Theoretical analysis and numerical approximation for the stochastic thermal quasi-geostrophic model

TL;DR

This paper provides a rigorous mathematical analysis of a stochastic thermal quasigeostrophic model using the SALT approach, aimed at improving the parametrisation of unresolved ocean dynamics in simulations.

Contribution

It introduces a stochastic TQG model with SALT that preserves key physical laws and offers a mathematical foundation for uncertainty quantification in ocean modeling.

Findings

Preserves Kelvin circulation theorem under stochastic dynamics

Establishes solution properties for the stochastic TQG equations

Provides a framework for uncertainty quantification in ocean simulations

Abstract

This paper investigates the mathematical properties of a stochastic version of the balanced 2D thermal quasigeostrophic (TQG) model of potential vorticity dynamics.
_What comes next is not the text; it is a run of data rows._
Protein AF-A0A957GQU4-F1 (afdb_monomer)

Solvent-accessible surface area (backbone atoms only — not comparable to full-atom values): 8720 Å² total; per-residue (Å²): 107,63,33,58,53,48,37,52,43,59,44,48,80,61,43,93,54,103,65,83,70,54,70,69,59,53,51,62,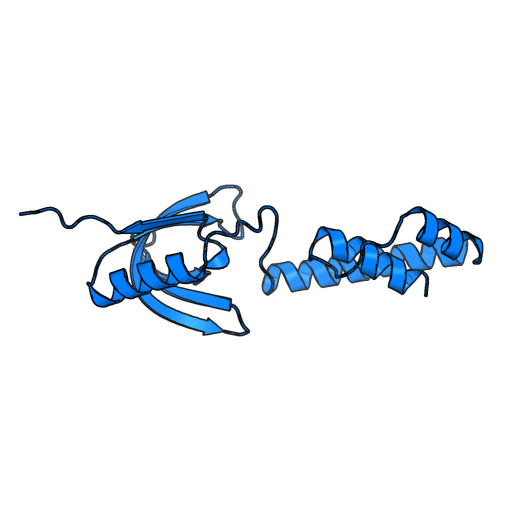54,38,74,76,46,59,69,70,56,41,53,51,28,50,54,51,22,52,52,52,47,54,53,47,51,57,52,32,78,74,74,47,89,65,87,94,69,92,62,92,59,58,63,65,57,56,48,52,51,48,53,48,27,33,75,69,72,32,39,33,40,31,34,31,58,50,96,87,52,98,58,69,46,80,39,50,28,43,50,67,51,78,48,77,56,96,92,41,51,32,38,39,25,39,28,69,86,73,75,41,79,44,79,41,54,54,93,41,49,81,43,76,44,74,55,76,81,79,88,125

pLDDT: mean 74.89, std 16.69, range [40.25, 97.5]

Foldseek 3Di:
DLLVLLLVQLVVVVDPDPDHDDPVVSVVVLVVDPPVVSVVSNVSSVVVSVVVVVVCLVPPDDDDDPPPPPLVVVQVVLVVCQVVQWWKWFQFDDSPDPGTDTWIWRWHDWDDDPNWIWTFTQTPVVRGTDIGTSSGTPDMDTDDPDDD

Sequence (148 aa):
LLATAEIYRRLGAHVALPFVLPASLLARLGERLPLREQVAAEQMAMKVVEQIEGALRGYLALPAWYRERDVAEMVGMVETAVAEGRDLILTYQNRHEEGAVVRRVTPYWLETRHGVIYLQAYCHLREEERVFRVDRIEACEVVEKQNI

Radius of gyration: 21.35 Å; Cα contacts (8 Å, |Δi|>4): 189; chains: 1; bounding box: 43×27×68 Å

Structure (mmCIF, N/CA/C/O backbone):
data_AF-A0A957GQU4-F1
#
_entry.id   AF-A0A957GQU4-F1
#
loop_
_atom_site.group_PDB
_atom_site.id
_atom_site.type_symbol
_atom_site.label_atom_id
_atom_site.label_alt_id
_atom_site.label_comp_id
_atom_site.label_asym_id
_atom_site.label_entity_id
_atom_site.label_seq_id
_atom_site.pdbx_PDB_ins_code
_atom_site.Cartn_x
_atom_site.Cartn_y
_atom_site.Cartn_z
_atom_site.occupancy
_atom_site.B_iso_or_equiv
_atom_site.auth_seq_id
_atom_site.auth_comp_id
_atom_site.auth_asym_id
_atom_site.auth_atom_id
_atom_site.pdbx_PDB_model_num
ATOM 1 N N . LEU A 1 1 ? 15.300 -3.580 -31.049 1.00 65.19 1 LEU A N 1
ATOM 2 C CA . LEU A 1 1 ? 16.053 -4.385 -30.057 1.00 65.19 1 LEU A CA 1
ATOM 3 C C . LEU A 1 1 ? 16.735 -3.513 -29.003 1.00 65.19 1 LEU A C 1
ATOM 5 O O . LEU A 1 1 ? 16.435 -3.707 -27.836 1.00 65.19 1 LEU A O 1
ATOM 9 N N . LEU A 1 2 ? 17.568 -2.529 -29.373 1.00 70.62 2 LEU A N 1
ATOM 10 C CA . LEU A 1 2 ? 18.228 -1.636 -28.401 1.00 70.62 2 LEU A CA 1
ATOM 11 C C . LEU A 1 2 ? 17.236 -0.859 -27.515 1.00 70.62 2 LEU A C 1
ATOM 13 O O . LEU A 1 2 ? 17.337 -0.919 -26.296 1.00 70.62 2 LEU A O 1
ATOM 17 N N . ALA A 1 3 ? 16.224 -0.220 -28.115 1.00 62.78 3 ALA A N 1
ATOM 18 C CA . ALA A 1 3 ? 15.181 0.488 -27.363 1.00 62.78 3 ALA A CA 1
ATOM 19 C C . ALA A 1 3 ? 14.435 -0.437 -26.380 1.00 62.78 3 ALA A C 1
ATOM 21 O O . ALA A 1 3 ? 14.202 -0.070 -25.237 1.00 62.78 3 ALA A O 1
ATOM 22 N N . THR A 1 4 ? 14.121 -1.668 -26.795 1.00 69.69 4 THR A N 1
ATOM 23 C CA . THR A 1 4 ? 13.478 -2.684 -25.944 1.00 69.69 4 THR A CA 1
ATOM 24 C C . THR A 1 4 ? 14.354 -3.066 -24.750 1.00 69.69 4 THR A C 1
ATOM 26 O O . THR A 1 4 ? 13.857 -3.179 -23.634 1.00 69.69 4 THR A O 1
ATOM 29 N N . ALA A 1 5 ? 15.657 -3.242 -24.974 1.00 74.06 5 ALA A N 1
ATOM 30 C CA . ALA A 1 5 ? 16.603 -3.592 -23.923 1.00 74.06 5 ALA A CA 1
ATOM 31 C C . ALA A 1 5 ? 16.818 -2.431 -22.932 1.00 74.06 5 ALA A C 1
ATOM 33 O O . ALA A 1 5 ? 16.943 -2.669 -21.732 1.00 74.06 5 ALA A O 1
ATOM 34 N N . GLU A 1 6 ? 16.799 -1.183 -23.408 1.00 67.75 6 GLU A N 1
ATOM 35 C CA . GLU A 1 6 ? 16.914 0.002 -22.552 1.00 67.75 6 GLU A CA 1
ATOM 36 C C . GLU A 1 6 ? 15.646 0.243 -21.722 1.00 67.75 6 GLU A C 1
ATOM 38 O O . GLU A 1 6 ? 15.738 0.532 -20.529 1.00 67.75 6 GLU A O 1
ATOM 43 N N . ILE A 1 7 ? 14.463 0.034 -22.311 1.00 69.62 7 ILE A N 1
ATOM 44 C CA . ILE A 1 7 ? 13.187 0.038 -21.579 1.00 69.62 7 ILE A CA 1
ATOM 45 C C . ILE A 1 7 ? 13.221 -1.022 -20.476 1.00 69.62 7 ILE A C 1
ATOM 47 O O . ILE A 1 7 ? 12.938 -0.712 -19.323 1.00 69.62 7 ILE A O 1
ATOM 51 N N . TYR A 1 8 ? 13.626 -2.253 -20.799 1.00 71.31 8 TYR A N 1
ATOM 52 C CA . TYR A 1 8 ? 13.735 -3.334 -19.821 1.00 71.31 8 TYR A CA 1
ATOM 53 C C . TYR A 1 8 ? 14.721 -2.988 -18.692 1.00 71.31 8 TYR A C 1
ATOM 55 O O . TYR A 1 8 ? 14.382 -3.123 -17.523 1.00 71.31 8 TYR A O 1
ATOM 63 N N . ARG A 1 9 ? 15.918 -2.465 -18.993 1.00 73.81 9 ARG A N 1
ATOM 64 C CA . ARG A 1 9 ? 16.875 -2.064 -17.945 1.00 73.81 9 ARG A CA 1
ATOM 65 C C . ARG A 1 9 ? 16.300 -0.987 -17.024 1.00 73.81 9 ARG A C 1
ATOM 67 O O . ARG A 1 9 ? 16.437 -1.099 -15.809 1.00 73.81 9 ARG A O 1
ATOM 74 N N . ARG A 1 10 ? 15.681 0.052 -17.587 1.00 66.62 10 ARG A N 1
ATOM 75 C CA . ARG A 1 10 ? 15.111 1.157 -16.804 1.00 66.62 10 ARG A CA 1
ATOM 76 C C . ARG A 1 10 ? 13.919 0.706 -15.965 1.00 66.62 10 ARG A C 1
ATOM 78 O O . ARG A 1 10 ? 13.830 1.095 -14.809 1.00 66.62 10 ARG A O 1
ATOM 85 N N . LEU A 1 11 ? 13.073 -0.184 -16.487 1.00 65.00 11 LEU A N 1
ATOM 86 C CA . LEU A 1 11 ? 11.996 -0.804 -15.710 1.00 65.00 11 LEU A CA 1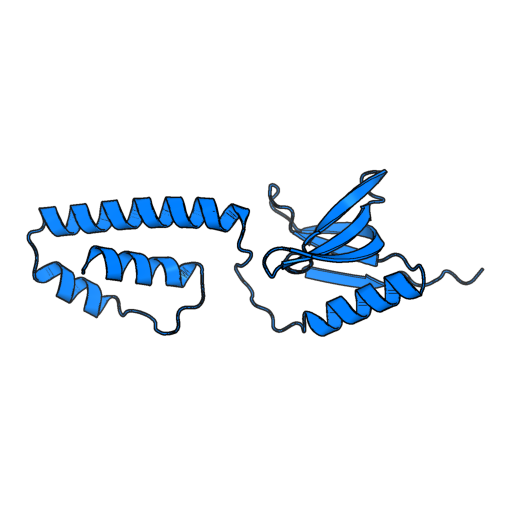
ATOM 87 C C . LEU A 1 11 ? 12.523 -1.541 -14.474 1.00 65.00 11 LEU A C 1
ATOM 89 O O . LEU A 1 11 ? 11.885 -1.480 -13.430 1.00 65.00 11 LEU A O 1
ATOM 93 N N . GLY A 1 12 ? 13.710 -2.148 -14.551 1.00 59.94 12 GLY A N 1
ATOM 94 C CA . GLY A 1 12 ? 14.359 -2.811 -13.416 1.00 59.94 12 GLY A CA 1
ATOM 95 C C . GLY A 1 12 ? 14.653 -1.904 -12.215 1.00 59.94 12 GLY A C 1
ATOM 96 O O . GLY A 1 12 ? 14.868 -2.412 -11.120 1.00 59.94 12 GLY A O 1
ATOM 97 N N . ALA A 1 13 ? 14.646 -0.576 -12.389 1.00 61.47 13 ALA A N 1
ATOM 98 C CA . ALA A 1 13 ? 14.769 0.383 -11.288 1.00 61.47 13 ALA A CA 1
ATOM 99 C C . ALA A 1 13 ? 13.442 0.627 -10.542 1.00 61.47 13 ALA A C 1
ATOM 101 O O . ALA A 1 13 ? 13.450 1.172 -9.440 1.00 61.47 13 ALA A O 1
ATOM 102 N N . HIS A 1 14 ? 12.311 0.229 -11.131 1.00 56.56 14 HIS A N 1
ATOM 103 C CA . HIS A 1 14 ? 10.966 0.491 -10.609 1.00 56.56 14 HIS A CA 1
ATOM 104 C C . HIS A 1 14 ? 10.172 -0.786 -10.317 1.00 56.56 14 HIS A C 1
ATOM 106 O O . HIS A 1 14 ? 9.237 -0.750 -9.525 1.00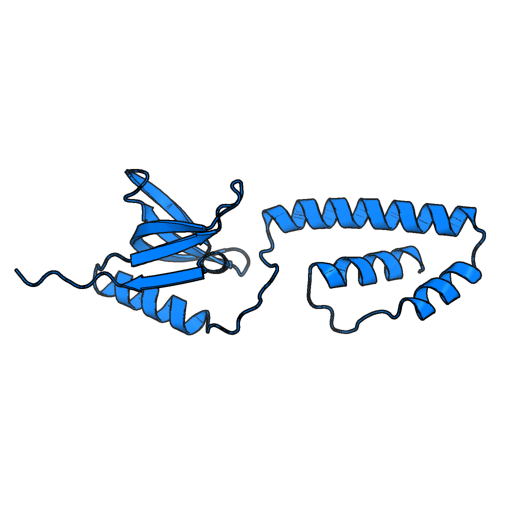 56.56 14 HIS A O 1
ATOM 112 N N . VAL A 1 15 ? 10.522 -1.910 -10.945 1.00 51.69 15 VAL A N 1
ATOM 113 C CA . VAL A 1 15 ? 9.900 -3.222 -10.736 1.00 51.69 15 VAL A CA 1
ATOM 114 C C . VAL A 1 15 ? 10.964 -4.316 -10.736 1.00 51.69 15 VAL A C 1
ATOM 116 O O . VAL A 1 15 ? 11.932 -4.255 -11.493 1.00 51.69 15 VAL A O 1
ATOM 119 N N . ALA A 1 16 ? 10.789 -5.338 -9.895 1.00 49.66 16 ALA A N 1
ATOM 120 C CA . ALA A 1 16 ? 11.678 -6.494 -9.886 1.00 49.66 16 ALA A CA 1
ATOM 121 C C . ALA A 1 16 ? 11.515 -7.272 -11.198 1.00 49.66 16 ALA A C 1
ATOM 123 O O . ALA A 1 16 ? 10.461 -7.845 -11.476 1.00 49.66 16 ALA A O 1
ATOM 124 N N . LEU A 1 17 ? 12.560 -7.270 -12.020 1.00 59.84 17 LEU A N 1
ATOM 125 C CA . LEU A 1 17 ? 12.587 -8.014 -13.271 1.00 59.84 17 LEU A CA 1
ATOM 126 C C . LEU A 1 17 ? 13.262 -9.376 -13.065 1.00 59.84 17 LEU A C 1
ATOM 128 O O . LEU A 1 17 ? 14.221 -9.465 -12.298 1.00 59.84 17 LEU A O 1
ATOM 132 N N . PRO A 1 18 ? 12.825 -10.431 -13.780 1.00 43.41 18 PRO A N 1
ATOM 133 C CA . PRO A 1 18 ? 13.358 -11.792 -13.629 1.00 43.41 18 PRO A CA 1
ATOM 134 C C . PRO A 1 18 ? 14.842 -11.919 -14.012 1.00 43.41 18 PRO A C 1
ATOM 136 O O . PRO A 1 18 ? 15.473 -12.939 -13.754 1.00 43.41 18 PRO A O 1
ATOM 139 N N . PHE A 1 19 ? 15.409 -10.887 -14.637 1.00 55.50 19 PHE A N 1
ATOM 140 C CA . PHE A 1 19 ? 16.815 -10.795 -14.998 1.00 55.50 19 PHE A CA 1
ATOM 141 C C . PHE A 1 19 ? 17.243 -9.326 -15.045 1.00 55.50 19 PHE A C 1
ATOM 143 O O . PHE A 1 19 ? 16.468 -8.486 -15.501 1.00 55.50 19 PHE A O 1
ATOM 150 N N . VAL A 1 20 ? 18.473 -9.016 -14.630 1.00 60.94 20 VAL A N 1
ATOM 151 C CA . VAL A 1 20 ? 19.066 -7.675 -14.748 1.00 60.94 20 VAL A CA 1
ATOM 152 C C . VAL A 1 20 ? 19.936 -7.631 -15.996 1.00 60.94 20 VAL A C 1
ATOM 154 O O . VAL A 1 20 ? 20.893 -8.390 -16.121 1.00 60.94 20 VAL A O 1
ATOM 157 N N . LEU A 1 21 ? 19.616 -6.728 -16.921 1.00 67.12 21 LEU A N 1
ATOM 158 C CA . LEU A 1 21 ? 20.365 -6.573 -18.166 1.00 67.12 21 LEU A CA 1
ATOM 159 C C . LEU A 1 21 ? 21.703 -5.853 -17.886 1.00 67.12 21 LEU A C 1
ATOM 161 O O . LEU A 1 21 ? 21.676 -4.695 -17.460 1.00 67.12 21 LEU A O 1
ATOM 165 N N . PRO A 1 22 ? 22.874 -6.487 -18.112 1.00 74.88 22 PRO A N 1
ATOM 166 C CA . PRO A 1 22 ? 24.164 -5.861 -17.828 1.00 74.88 22 PRO A CA 1
ATOM 167 C C . PRO A 1 22 ? 24.395 -4.636 -18.717 1.00 74.88 22 PRO A C 1
ATOM 169 O O . PRO A 1 22 ? 24.174 -4.699 -19.928 1.00 74.88 22 PRO A O 1
ATOM 172 N N . ALA A 1 23 ? 24.920 -3.545 -18.149 1.00 71.81 23 ALA A N 1
ATOM 173 C CA . ALA A 1 23 ? 25.230 -2.323 -18.902 1.00 71.81 23 ALA A CA 1
ATOM 174 C C . ALA A 1 23 ? 26.171 -2.588 -20.095 1.00 71.81 23 ALA A C 1
ATOM 176 O O . ALA A 1 23 ? 26.016 -2.003 -21.166 1.00 71.81 23 ALA A O 1
ATOM 177 N N . SER A 1 24 ? 27.092 -3.543 -19.941 1.00 74.88 24 SER A N 1
ATOM 178 C CA . SER A 1 24 ? 28.005 -3.980 -21.000 1.00 74.88 24 SER A CA 1
ATOM 179 C C . SER A 1 24 ? 27.293 -4.619 -22.196 1.00 74.88 24 SER A C 1
ATOM 181 O O . SER A 1 24 ? 27.746 -4.473 -23.329 1.00 74.88 24 SER A O 1
ATOM 183 N N . LEU A 1 25 ? 26.166 -5.306 -21.985 1.00 76.88 25 LEU A N 1
ATOM 184 C CA . LEU A 1 25 ? 25.388 -5.901 -23.070 1.00 76.88 25 LEU A CA 1
ATOM 185 C C . LEU A 1 25 ? 24.665 -4.823 -23.886 1.00 76.88 25 LEU A C 1
ATOM 187 O O . LEU A 1 25 ? 24.625 -4.912 -25.110 1.00 76.88 25 LEU A O 1
ATOM 191 N N . LEU A 1 26 ? 24.148 -3.783 -23.229 1.00 73.31 26 LEU A N 1
ATOM 192 C CA . LEU A 1 26 ? 23.527 -2.641 -23.907 1.00 73.31 26 LEU A CA 1
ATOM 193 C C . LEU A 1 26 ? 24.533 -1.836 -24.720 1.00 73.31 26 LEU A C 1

This stochastic TQG model is intended as a basis for parametrisation of the dynamical creation of unresolved degrees of freedom in computational simulations of upper ocean dynamics when horizontal buoyancy gradients and bathymetry affect the dynamics, particularly at the submesoscale (250m--10km). Specifically, we have chosen the SALT (Stochastic Advection by Lie Transport) algorithm introduced in [1] and applied in [2,3] as our modelling approach. The SALT approach preserves the Kelvin circulation theorem and an infinite family of integral conservation laws for TQG. The goal of the SALT algorithm is to quantify the uncertainty in the process of up-scaling, or coarse-graining of either observed or synthetic data at fine scales, for use in computational simulations at coarser scales. The present work provides a rigorous mathematical analysis of the solution properties of the thermal quasigeostrophic (TQG) equations with stochastic advection by Lie transport (SALT) [4,5].